→ What this task involves:
The line containing "Radius of gyration: 17.15" marks the end, so write out exactly every line from the top of the entries below through that one.
++++ Source material ++++
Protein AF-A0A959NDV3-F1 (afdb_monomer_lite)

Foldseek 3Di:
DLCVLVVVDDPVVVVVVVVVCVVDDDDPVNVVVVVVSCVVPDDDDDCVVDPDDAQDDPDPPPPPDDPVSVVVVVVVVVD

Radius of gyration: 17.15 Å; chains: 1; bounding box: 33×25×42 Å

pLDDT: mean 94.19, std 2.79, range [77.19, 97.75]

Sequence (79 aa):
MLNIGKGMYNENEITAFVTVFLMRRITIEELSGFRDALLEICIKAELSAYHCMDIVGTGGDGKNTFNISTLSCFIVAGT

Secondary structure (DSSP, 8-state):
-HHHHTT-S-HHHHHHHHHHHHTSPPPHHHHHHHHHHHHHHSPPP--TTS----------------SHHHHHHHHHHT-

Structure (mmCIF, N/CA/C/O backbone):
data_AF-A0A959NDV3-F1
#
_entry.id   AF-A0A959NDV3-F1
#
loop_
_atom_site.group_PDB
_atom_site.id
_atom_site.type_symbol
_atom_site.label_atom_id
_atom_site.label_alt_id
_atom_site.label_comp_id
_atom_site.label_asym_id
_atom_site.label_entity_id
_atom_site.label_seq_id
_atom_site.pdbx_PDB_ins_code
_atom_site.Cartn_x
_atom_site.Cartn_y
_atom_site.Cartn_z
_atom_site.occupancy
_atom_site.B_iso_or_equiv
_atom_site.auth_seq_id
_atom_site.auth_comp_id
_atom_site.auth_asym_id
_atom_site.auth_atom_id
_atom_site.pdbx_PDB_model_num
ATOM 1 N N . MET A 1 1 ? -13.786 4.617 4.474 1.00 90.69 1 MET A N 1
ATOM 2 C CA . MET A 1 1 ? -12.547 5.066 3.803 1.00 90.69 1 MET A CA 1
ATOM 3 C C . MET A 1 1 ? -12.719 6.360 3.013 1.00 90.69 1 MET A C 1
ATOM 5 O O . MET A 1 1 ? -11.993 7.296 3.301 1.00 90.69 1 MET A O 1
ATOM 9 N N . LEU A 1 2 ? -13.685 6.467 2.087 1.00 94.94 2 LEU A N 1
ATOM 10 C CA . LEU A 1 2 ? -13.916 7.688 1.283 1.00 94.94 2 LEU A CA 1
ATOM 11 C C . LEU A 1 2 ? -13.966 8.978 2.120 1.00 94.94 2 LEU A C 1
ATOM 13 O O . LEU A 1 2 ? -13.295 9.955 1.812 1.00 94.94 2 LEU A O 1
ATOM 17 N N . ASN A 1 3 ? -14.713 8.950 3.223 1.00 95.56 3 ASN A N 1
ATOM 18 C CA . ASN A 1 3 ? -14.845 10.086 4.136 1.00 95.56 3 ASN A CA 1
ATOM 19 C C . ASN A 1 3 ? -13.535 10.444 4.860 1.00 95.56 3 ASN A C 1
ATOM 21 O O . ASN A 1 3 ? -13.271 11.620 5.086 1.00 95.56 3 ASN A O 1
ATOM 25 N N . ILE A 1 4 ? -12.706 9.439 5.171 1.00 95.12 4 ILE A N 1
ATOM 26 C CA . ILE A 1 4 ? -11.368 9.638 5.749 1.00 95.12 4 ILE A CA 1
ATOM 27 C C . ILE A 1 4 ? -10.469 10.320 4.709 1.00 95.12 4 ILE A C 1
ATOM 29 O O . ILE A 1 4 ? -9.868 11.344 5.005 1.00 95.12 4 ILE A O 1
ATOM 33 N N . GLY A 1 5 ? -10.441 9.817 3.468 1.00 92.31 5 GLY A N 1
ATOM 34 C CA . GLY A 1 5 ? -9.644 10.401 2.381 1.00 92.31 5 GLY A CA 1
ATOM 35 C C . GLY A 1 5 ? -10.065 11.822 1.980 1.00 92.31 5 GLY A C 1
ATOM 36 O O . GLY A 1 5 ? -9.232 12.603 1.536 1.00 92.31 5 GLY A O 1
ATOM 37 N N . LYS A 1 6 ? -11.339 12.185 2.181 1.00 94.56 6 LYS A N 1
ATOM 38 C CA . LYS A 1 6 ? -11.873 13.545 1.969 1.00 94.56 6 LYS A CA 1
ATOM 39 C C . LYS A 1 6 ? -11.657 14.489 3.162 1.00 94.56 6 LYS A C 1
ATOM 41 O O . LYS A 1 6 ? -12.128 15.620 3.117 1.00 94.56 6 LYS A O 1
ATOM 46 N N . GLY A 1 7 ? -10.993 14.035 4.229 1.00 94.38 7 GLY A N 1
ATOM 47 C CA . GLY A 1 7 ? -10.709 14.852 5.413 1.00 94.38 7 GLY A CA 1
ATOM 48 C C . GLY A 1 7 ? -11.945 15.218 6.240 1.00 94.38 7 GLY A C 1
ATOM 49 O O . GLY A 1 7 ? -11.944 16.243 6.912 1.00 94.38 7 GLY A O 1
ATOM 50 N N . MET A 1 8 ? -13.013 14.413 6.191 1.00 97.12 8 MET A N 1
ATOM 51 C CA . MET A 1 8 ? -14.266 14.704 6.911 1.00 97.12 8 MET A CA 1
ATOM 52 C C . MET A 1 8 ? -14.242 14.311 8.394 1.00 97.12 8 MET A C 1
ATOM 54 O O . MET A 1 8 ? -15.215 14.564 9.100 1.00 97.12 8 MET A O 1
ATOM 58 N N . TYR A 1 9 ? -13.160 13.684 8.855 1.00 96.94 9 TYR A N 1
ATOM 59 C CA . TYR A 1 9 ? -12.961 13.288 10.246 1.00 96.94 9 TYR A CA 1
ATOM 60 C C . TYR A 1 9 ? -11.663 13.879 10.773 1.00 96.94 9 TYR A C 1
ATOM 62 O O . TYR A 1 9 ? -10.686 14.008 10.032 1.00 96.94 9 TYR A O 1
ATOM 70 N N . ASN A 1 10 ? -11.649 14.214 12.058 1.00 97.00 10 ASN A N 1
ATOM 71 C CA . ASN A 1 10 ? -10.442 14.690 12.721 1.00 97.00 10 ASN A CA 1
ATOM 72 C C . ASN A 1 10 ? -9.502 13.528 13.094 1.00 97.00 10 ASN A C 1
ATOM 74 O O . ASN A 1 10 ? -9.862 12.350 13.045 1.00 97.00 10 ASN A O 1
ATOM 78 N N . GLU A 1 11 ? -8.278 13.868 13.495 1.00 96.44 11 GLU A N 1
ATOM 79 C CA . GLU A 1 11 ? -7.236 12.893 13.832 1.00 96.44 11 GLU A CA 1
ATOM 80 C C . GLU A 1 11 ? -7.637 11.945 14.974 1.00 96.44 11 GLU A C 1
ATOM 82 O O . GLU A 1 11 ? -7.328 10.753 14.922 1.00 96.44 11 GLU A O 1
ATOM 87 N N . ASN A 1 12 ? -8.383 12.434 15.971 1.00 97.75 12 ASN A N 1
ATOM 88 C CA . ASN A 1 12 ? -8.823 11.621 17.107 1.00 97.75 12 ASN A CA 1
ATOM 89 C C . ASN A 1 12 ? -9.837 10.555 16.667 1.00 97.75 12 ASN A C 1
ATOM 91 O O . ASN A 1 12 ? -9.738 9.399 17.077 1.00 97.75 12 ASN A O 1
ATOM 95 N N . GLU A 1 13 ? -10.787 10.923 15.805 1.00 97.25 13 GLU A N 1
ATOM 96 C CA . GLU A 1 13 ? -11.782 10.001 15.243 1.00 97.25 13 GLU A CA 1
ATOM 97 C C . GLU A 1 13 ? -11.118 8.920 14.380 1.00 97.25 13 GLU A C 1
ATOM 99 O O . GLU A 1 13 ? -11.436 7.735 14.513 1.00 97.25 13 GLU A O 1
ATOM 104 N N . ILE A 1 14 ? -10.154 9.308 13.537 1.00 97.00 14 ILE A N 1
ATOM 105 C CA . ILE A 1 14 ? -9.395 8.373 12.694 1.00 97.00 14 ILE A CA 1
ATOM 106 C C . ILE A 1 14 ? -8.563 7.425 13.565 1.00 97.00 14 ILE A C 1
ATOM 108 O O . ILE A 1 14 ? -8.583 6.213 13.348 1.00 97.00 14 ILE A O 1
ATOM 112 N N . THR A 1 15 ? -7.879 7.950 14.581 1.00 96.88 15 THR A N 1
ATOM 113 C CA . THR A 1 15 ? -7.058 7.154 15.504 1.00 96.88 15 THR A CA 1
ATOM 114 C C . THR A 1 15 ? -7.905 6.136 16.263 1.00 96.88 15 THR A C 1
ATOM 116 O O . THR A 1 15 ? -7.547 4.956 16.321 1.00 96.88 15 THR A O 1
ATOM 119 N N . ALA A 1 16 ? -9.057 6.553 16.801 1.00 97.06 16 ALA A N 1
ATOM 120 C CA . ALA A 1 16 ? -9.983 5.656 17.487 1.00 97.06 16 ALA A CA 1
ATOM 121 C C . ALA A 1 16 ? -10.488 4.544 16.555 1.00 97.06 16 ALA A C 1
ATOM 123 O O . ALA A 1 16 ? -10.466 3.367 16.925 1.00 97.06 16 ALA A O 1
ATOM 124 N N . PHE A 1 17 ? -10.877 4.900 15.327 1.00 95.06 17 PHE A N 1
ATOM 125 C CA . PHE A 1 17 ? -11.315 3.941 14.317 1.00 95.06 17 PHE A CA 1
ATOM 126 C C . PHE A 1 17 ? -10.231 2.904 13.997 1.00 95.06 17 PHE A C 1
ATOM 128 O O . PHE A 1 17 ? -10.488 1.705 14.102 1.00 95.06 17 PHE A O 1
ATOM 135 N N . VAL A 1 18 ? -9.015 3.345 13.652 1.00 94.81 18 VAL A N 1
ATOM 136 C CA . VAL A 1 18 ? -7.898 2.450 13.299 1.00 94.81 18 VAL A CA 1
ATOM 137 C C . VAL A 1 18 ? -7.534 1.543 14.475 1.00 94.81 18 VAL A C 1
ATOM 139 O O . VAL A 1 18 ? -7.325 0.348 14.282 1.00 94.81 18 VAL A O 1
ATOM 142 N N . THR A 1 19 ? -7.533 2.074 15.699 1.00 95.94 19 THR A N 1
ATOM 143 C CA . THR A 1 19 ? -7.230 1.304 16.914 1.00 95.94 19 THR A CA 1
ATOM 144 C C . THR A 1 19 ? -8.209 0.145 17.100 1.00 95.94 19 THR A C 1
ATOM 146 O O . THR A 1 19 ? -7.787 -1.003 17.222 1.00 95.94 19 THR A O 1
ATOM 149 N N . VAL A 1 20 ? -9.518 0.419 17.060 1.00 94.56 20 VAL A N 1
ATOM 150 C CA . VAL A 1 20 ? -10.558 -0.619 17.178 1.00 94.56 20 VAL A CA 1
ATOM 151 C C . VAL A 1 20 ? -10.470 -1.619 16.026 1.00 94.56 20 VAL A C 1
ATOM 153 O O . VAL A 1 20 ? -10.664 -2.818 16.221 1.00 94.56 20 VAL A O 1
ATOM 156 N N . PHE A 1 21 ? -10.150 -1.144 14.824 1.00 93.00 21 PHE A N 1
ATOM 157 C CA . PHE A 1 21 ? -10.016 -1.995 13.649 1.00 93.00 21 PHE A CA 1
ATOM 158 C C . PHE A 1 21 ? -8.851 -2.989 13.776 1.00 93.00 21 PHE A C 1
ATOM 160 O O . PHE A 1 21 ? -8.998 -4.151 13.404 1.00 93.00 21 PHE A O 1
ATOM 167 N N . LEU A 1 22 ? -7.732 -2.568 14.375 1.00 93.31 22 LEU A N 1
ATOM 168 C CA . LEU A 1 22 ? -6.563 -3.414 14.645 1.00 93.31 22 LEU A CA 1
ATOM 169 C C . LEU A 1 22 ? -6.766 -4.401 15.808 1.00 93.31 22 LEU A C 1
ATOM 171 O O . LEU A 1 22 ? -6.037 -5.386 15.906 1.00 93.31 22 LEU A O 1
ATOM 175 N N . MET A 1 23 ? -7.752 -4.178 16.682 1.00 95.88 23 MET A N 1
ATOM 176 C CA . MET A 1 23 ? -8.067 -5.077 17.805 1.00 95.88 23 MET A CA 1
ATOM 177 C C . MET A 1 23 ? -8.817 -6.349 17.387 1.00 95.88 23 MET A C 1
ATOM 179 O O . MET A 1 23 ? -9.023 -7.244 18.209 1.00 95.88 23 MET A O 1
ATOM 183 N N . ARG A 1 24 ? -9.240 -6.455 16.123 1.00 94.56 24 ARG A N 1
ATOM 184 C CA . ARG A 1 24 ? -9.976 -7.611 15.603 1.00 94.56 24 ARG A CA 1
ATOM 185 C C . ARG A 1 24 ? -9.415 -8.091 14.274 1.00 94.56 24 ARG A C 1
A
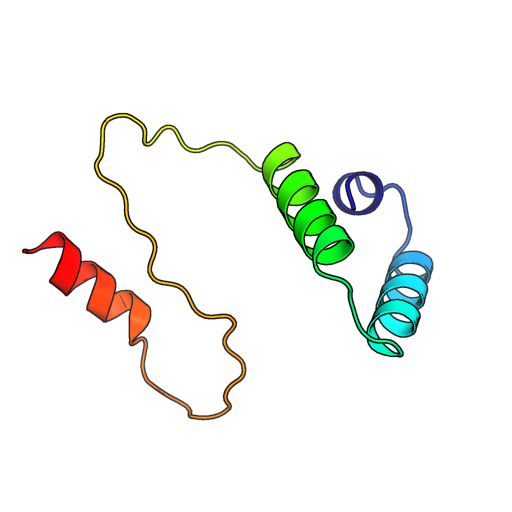TOM 187 O O . ARG A 1 24 ? -8.629 -7.419 
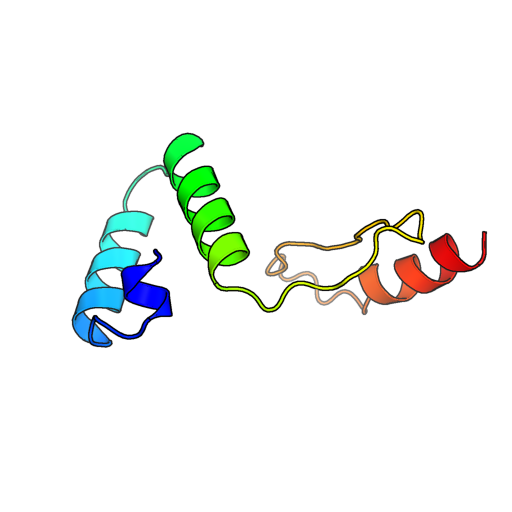13.617 1.00 94.56 24 ARG A O 1
ATOM 194 N N . ARG A 1 25 ? -9.870 -9.270 13.847 1.00 94.19 25 ARG A N 1
ATOM 195 C CA . ARG A 1 25 ? -9.576 -9.759 12.499 1.00 94.19 25 ARG A CA 1
ATOM 196 C C . ARG A 1 25 ? -10.324 -8.923 11.464 1.00 94.19 25 ARG A C 1
ATOM 198 O O . ARG A 1 25 ? -11.516 -8.645 11.614 1.00 94.19 25 ARG A O 1
ATOM 205 N N . ILE A 1 26 ? -9.590 -8.557 10.424 1.00 94.00 26 ILE A N 1
ATOM 206 C CA . ILE A 1 26 ? -10.085 -7.829 9.262 1.00 94.00 26 ILE A CA 1
ATOM 207 C C . ILE A 1 26 ? -10.607 -8.854 8.258 1.00 94.00 26 ILE A C 1
ATOM 209 O O . ILE A 1 26 ? -9.944 -9.860 7.995 1.00 94.00 26 ILE A O 1
ATOM 213 N N . THR A 1 27 ? -11.799 -8.616 7.722 1.00 95.75 27 THR A N 1
ATOM 214 C CA . THR A 1 27 ? -12.388 -9.464 6.677 1.00 95.75 27 THR A CA 1
ATOM 215 C C . THR A 1 27 ? -11.869 -9.074 5.290 1.00 95.75 27 THR A C 1
ATOM 217 O O . THR A 1 27 ? -11.373 -7.962 5.080 1.00 95.75 27 THR A O 1
ATOM 220 N N . ILE A 1 28 ? -11.969 -9.988 4.322 1.00 95.88 28 ILE A N 1
ATOM 221 C CA . ILE A 1 28 ? -11.508 -9.741 2.945 1.00 95.88 28 ILE A CA 1
ATOM 222 C C . ILE A 1 28 ? -12.355 -8.644 2.294 1.00 95.88 28 ILE A C 1
ATOM 224 O O . ILE A 1 28 ? -11.837 -7.810 1.549 1.00 95.88 28 ILE A O 1
ATOM 228 N N . GLU A 1 29 ? -13.645 -8.622 2.606 1.00 97.00 29 GLU A N 1
ATOM 229 C CA . GLU A 1 29 ? -14.622 -7.664 2.108 1.00 97.00 29 GLU A CA 1
ATOM 230 C C . GLU A 1 29 ? -14.290 -6.251 2.593 1.00 97.00 29 GLU A C 1
ATOM 232 O O . GLU A 1 29 ? -14.290 -5.307 1.805 1.00 97.00 29 GLU A O 1
ATOM 237 N N . GLU A 1 30 ? -13.928 -6.105 3.869 1.00 95.31 30 GLU A N 1
ATOM 238 C CA . GLU A 1 30 ? -13.496 -4.822 4.424 1.00 95.31 30 GLU A CA 1
ATOM 239 C C . GLU A 1 30 ? -12.208 -4.334 3.766 1.00 95.31 30 GLU A C 1
ATOM 241 O O . GLU A 1 30 ? -12.149 -3.190 3.315 1.00 95.31 30 GLU A O 1
ATOM 246 N N . LEU A 1 31 ? -11.192 -5.199 3.666 1.00 94.12 31 LEU A N 1
ATOM 247 C CA . LEU A 1 31 ? -9.920 -4.852 3.033 1.00 94.12 31 LEU A CA 1
ATOM 248 C C . LEU A 1 31 ? -10.107 -4.448 1.563 1.00 94.12 31 LEU A C 1
ATOM 250 O O . LEU A 1 31 ? -9.538 -3.451 1.115 1.00 94.12 31 LEU A O 1
ATOM 254 N N . SER A 1 32 ? -10.944 -5.182 0.830 1.00 96.62 32 SER A N 1
ATOM 255 C CA . SER A 1 32 ? -11.290 -4.870 -0.559 1.00 96.62 32 SER A CA 1
ATOM 256 C C . SER A 1 32 ? -12.024 -3.533 -0.659 1.00 96.62 32 SER A C 1
ATOM 258 O O . SER A 1 32 ? -11.672 -2.710 -1.498 1.00 96.62 32 SER A O 1
ATOM 260 N N . GLY A 1 33 ? -12.957 -3.251 0.255 1.00 96.69 33 GLY A N 1
ATOM 261 C CA . GLY A 1 33 ? -13.646 -1.962 0.318 1.00 96.69 33 GLY A CA 1
ATOM 262 C C . GLY A 1 33 ? -12.703 -0.780 0.583 1.00 96.69 33 GLY A C 1
ATOM 263 O O . GLY A 1 33 ? -12.886 0.295 0.009 1.00 96.69 33 GLY A O 1
ATOM 264 N N . PHE A 1 34 ? -11.662 -0.958 1.408 1.00 95.38 34 PHE A N 1
ATOM 265 C CA . PHE A 1 34 ? -10.621 0.064 1.580 1.00 95.38 34 PHE A CA 1
ATOM 266 C C . PHE A 1 34 ? -9.827 0.294 0.296 1.00 95.38 34 PHE A C 1
ATOM 268 O O . PHE A 1 34 ? -9.626 1.449 -0.081 1.00 95.38 34 PHE A O 1
ATOM 275 N N . ARG A 1 35 ? -9.405 -0.784 -0.379 1.00 95.50 35 ARG A N 1
ATOM 276 C CA . ARG A 1 35 ? -8.700 -0.711 -1.667 1.00 95.50 35 ARG A CA 1
ATOM 277 C C . ARG A 1 35 ? -9.534 0.039 -2.703 1.00 95.50 35 ARG A C 1
ATOM 279 O O . ARG A 1 35 ? -9.027 0.962 -3.330 1.00 95.50 35 ARG A O 1
ATOM 286 N N . ASP A 1 36 ? -10.800 -0.326 -2.861 1.00 96.94 36 ASP A N 1
ATOM 287 C CA . ASP A 1 36 ? -11.669 0.252 -3.887 1.00 96.94 36 ASP A CA 1
ATOM 288 C C . ASP A 1 36 ? -11.909 1.743 -3.630 1.00 96.94 36 ASP A C 1
ATOM 290 O O . ASP A 1 36 ? -11.783 2.561 -4.537 1.00 96.94 36 ASP A O 1
ATOM 294 N N . ALA A 1 37 ? -12.129 2.124 -2.370 1.00 96.69 37 ALA A N 1
ATOM 295 C CA . ALA A 1 37 ? -12.249 3.526 -1.991 1.00 96.69 37 ALA A CA 1
ATOM 296 C C . ALA A
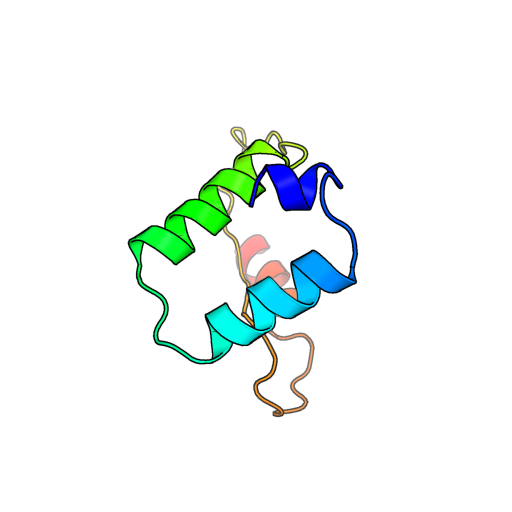 1 37 ? -10.957 4.329 -2.220 1.00 96.69 37 ALA A C 1
ATOM 298 O O . ALA A 1 37 ? -11.034 5.503 -2.572 1.00 96.69 37 ALA A O 1
ATOM 299 N N . LEU A 1 38 ? -9.778 3.728 -2.015 1.00 95.75 38 LEU A N 1
ATOM 300 C CA . LEU A 1 38 ? -8.492 4.360 -2.331 1.00 95.75 38 LEU A CA 1
ATOM 301 C C . LEU A 1 38 ? -8.309 4.552 -3.843 1.00 95.75 38 LEU A C 1
ATOM 303 O O . LEU A 1 38 ? -7.848 5.609 -4.265 1.00 95.75 38 LEU A O 1
ATOM 307 N N . LEU A 1 39 ? -8.703 3.565 -4.651 1.00 94.56 39 LEU A N 1
ATOM 308 C CA . LEU A 1 39 ? -8.676 3.650 -6.116 1.00 94.56 39 LEU A CA 1
ATOM 309 C C . LEU A 1 39 ? -9.693 4.
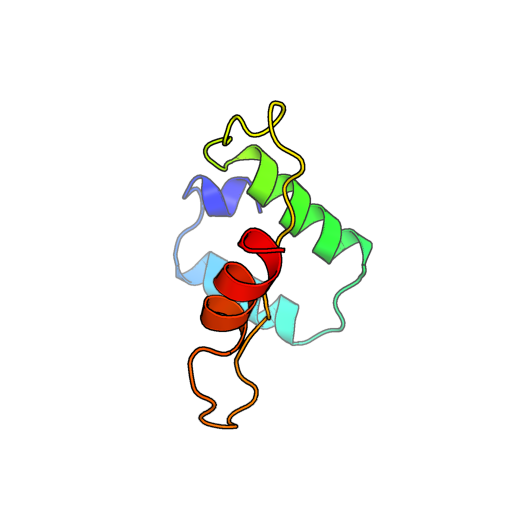657 -6.673 1.00 94.56 39 LEU A C 1
ATOM 311 O O . LEU A 1 39 ? -9.479 5.219 -7.744 1.00 94.56 39 LEU A O 1
ATOM 315 N N . GLU A 1 40 ? -10.792 4.903 -5.961 1.00 95.62 40 GLU A N 1
ATOM 316 C CA . GLU A 1 40 ? -11.780 5.917 -6.340 1.00 95.62 40 GLU A CA 1
ATOM 317 C C . GLU A 1 40 ? -11.242 7.345 -6.161 1.00 95.62 40 GLU A C 1
ATOM 319 O O . GLU A 1 40 ? -11.528 8.216 -6.982 1.00 95.62 40 GLU A O 1
ATOM 324 N N . ILE A 1 41 ? -10.458 7.588 -5.104 1.00 95.12 41 ILE A N 1
ATOM 325 C CA . ILE A 1 41 ? -9.939 8.926 -4.771 1.00 95.12 41 ILE A CA 1
ATOM 326 C C . ILE A 1 41 ? -8.538 9.204 -5.329 1.00 95.12 41 ILE A C 1
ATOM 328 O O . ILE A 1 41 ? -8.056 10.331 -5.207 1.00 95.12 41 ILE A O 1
++++
→ Response below:
Protein AF-A0A959NDV3-F1 (afdb_monomer_lite)

Foldseek 3Di:
DLCVLVVVDDPVVVVVVVVVCVVDDDDPVNVVVVVVSCVVPDDDDDCVVDPDDAQDDPDPPPPPDDPVSVVVVVVVVVD

Radius of gyration: 17.15 Å; chains: 1; bounding box: 33×25×42 Å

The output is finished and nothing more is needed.